[INFORMATION — start]
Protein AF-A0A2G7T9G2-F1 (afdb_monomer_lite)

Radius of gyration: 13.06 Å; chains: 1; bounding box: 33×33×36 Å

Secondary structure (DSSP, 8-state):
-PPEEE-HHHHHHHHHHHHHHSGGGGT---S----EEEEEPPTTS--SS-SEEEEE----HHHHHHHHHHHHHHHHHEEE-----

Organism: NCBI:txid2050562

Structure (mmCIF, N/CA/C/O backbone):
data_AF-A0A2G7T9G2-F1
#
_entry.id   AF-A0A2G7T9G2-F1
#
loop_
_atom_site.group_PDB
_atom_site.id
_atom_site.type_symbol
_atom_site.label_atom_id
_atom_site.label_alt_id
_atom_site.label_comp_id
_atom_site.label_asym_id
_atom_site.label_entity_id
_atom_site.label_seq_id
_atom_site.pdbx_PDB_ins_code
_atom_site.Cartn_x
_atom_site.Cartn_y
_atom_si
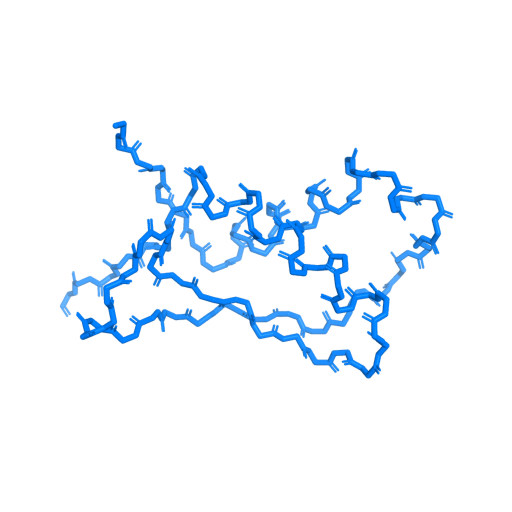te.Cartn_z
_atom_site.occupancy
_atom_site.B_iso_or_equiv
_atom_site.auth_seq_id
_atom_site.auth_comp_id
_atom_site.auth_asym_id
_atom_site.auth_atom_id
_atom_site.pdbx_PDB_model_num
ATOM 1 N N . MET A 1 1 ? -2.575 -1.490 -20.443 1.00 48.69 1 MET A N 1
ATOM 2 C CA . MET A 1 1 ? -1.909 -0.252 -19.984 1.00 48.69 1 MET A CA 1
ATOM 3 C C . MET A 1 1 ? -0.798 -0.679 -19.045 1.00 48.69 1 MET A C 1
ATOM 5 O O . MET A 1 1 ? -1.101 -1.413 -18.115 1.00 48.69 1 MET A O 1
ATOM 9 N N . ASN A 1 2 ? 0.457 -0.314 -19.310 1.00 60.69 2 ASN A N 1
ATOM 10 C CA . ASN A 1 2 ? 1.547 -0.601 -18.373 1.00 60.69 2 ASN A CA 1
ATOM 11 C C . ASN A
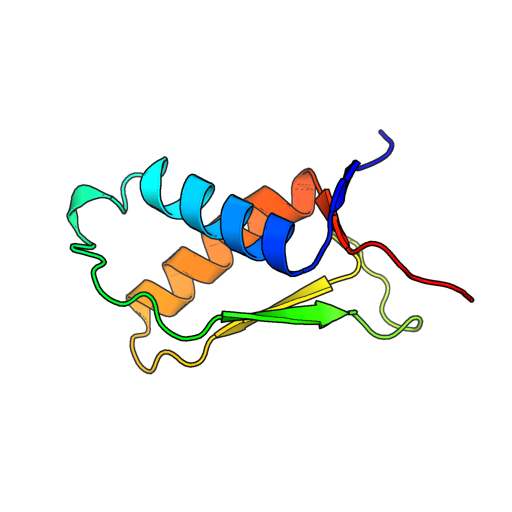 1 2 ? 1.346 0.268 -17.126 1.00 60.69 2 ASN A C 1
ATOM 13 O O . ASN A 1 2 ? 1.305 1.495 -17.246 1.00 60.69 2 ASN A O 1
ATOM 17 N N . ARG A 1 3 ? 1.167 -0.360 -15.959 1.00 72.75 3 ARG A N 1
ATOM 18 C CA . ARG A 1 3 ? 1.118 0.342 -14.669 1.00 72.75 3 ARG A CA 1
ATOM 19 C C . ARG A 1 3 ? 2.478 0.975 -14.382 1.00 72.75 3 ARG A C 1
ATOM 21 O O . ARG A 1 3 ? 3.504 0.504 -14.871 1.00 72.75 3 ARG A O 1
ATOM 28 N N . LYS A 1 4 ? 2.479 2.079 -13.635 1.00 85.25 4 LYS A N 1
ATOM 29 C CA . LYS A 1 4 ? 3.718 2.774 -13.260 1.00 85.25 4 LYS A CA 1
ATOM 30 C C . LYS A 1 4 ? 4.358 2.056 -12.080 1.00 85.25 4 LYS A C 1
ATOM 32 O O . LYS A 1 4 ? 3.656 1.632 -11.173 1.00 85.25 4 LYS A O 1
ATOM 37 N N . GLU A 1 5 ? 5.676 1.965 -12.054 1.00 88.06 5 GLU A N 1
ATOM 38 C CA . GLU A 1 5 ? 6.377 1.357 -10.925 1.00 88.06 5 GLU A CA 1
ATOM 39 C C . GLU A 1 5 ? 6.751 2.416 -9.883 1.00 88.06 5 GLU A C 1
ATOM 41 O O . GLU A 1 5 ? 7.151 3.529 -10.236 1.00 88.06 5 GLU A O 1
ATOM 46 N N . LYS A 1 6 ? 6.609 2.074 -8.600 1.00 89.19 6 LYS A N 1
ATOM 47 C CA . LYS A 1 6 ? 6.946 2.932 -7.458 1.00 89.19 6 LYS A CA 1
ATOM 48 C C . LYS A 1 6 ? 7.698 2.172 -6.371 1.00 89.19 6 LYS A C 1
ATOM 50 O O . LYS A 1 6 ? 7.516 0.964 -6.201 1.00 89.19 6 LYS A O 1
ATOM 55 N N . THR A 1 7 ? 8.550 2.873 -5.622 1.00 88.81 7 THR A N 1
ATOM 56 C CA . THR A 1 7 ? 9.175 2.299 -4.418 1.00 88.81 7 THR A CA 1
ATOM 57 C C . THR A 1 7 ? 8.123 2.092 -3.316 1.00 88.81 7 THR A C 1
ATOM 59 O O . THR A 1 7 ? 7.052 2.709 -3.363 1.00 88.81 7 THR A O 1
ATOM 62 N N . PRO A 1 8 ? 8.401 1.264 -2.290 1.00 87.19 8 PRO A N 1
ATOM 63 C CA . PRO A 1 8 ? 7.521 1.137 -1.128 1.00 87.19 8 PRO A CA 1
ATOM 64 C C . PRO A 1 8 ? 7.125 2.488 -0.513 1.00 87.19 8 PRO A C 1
[INFORMATION — finish]
Would you retype exactly the lines above, from the line with "ATOM 41 O O" to the line with "ATOM 62 N N", with both end lines kept and nothing more?

ATOM 41 O O . GLU A 1 5 ? 7.151 3.529 -10.236 1.00 88.06 5 GLU A O 1
ATOM 46 N N . LYS A 1 6 ? 6.609 2.074 -8.600 1.00 89.19 6 LYS A N 1
ATOM 47 C CA . LYS A 1 6 ? 6.946 2.932 -7.458 1.00 89.19 6 LYS A CA 1
ATOM 48 C C . LYS A 1 6 ? 7.698 2.172 -6.371 1.00 89.19 6 LYS A C 1
ATOM 50 O O . LYS A 1 6 ? 7.516 0.964 -6.201 1.00 89.19 6 LYS A O 1
ATOM 55 N N . THR A 1 7 ? 8.550 2.873 -5.622 1.00 88.81 7 THR A N 1
ATOM 56 C CA . THR A 1 7 ? 9.175 2.299 -4.418 1.00 88.81 7 THR A CA 1
ATOM 57 C C . THR A 1 7 ? 8.123 2.092 -3.316 1.00 88.81 7 THR A C 1
ATOM 59 O O . THR A 1 7 ? 7.052 2.709 -3.363 1.00 88.81 7 THR A O 1
ATOM 62 N N . PRO A 1 8 ? 8.401 1.264 -2.290 1.00 87.19 8 PRO A N 1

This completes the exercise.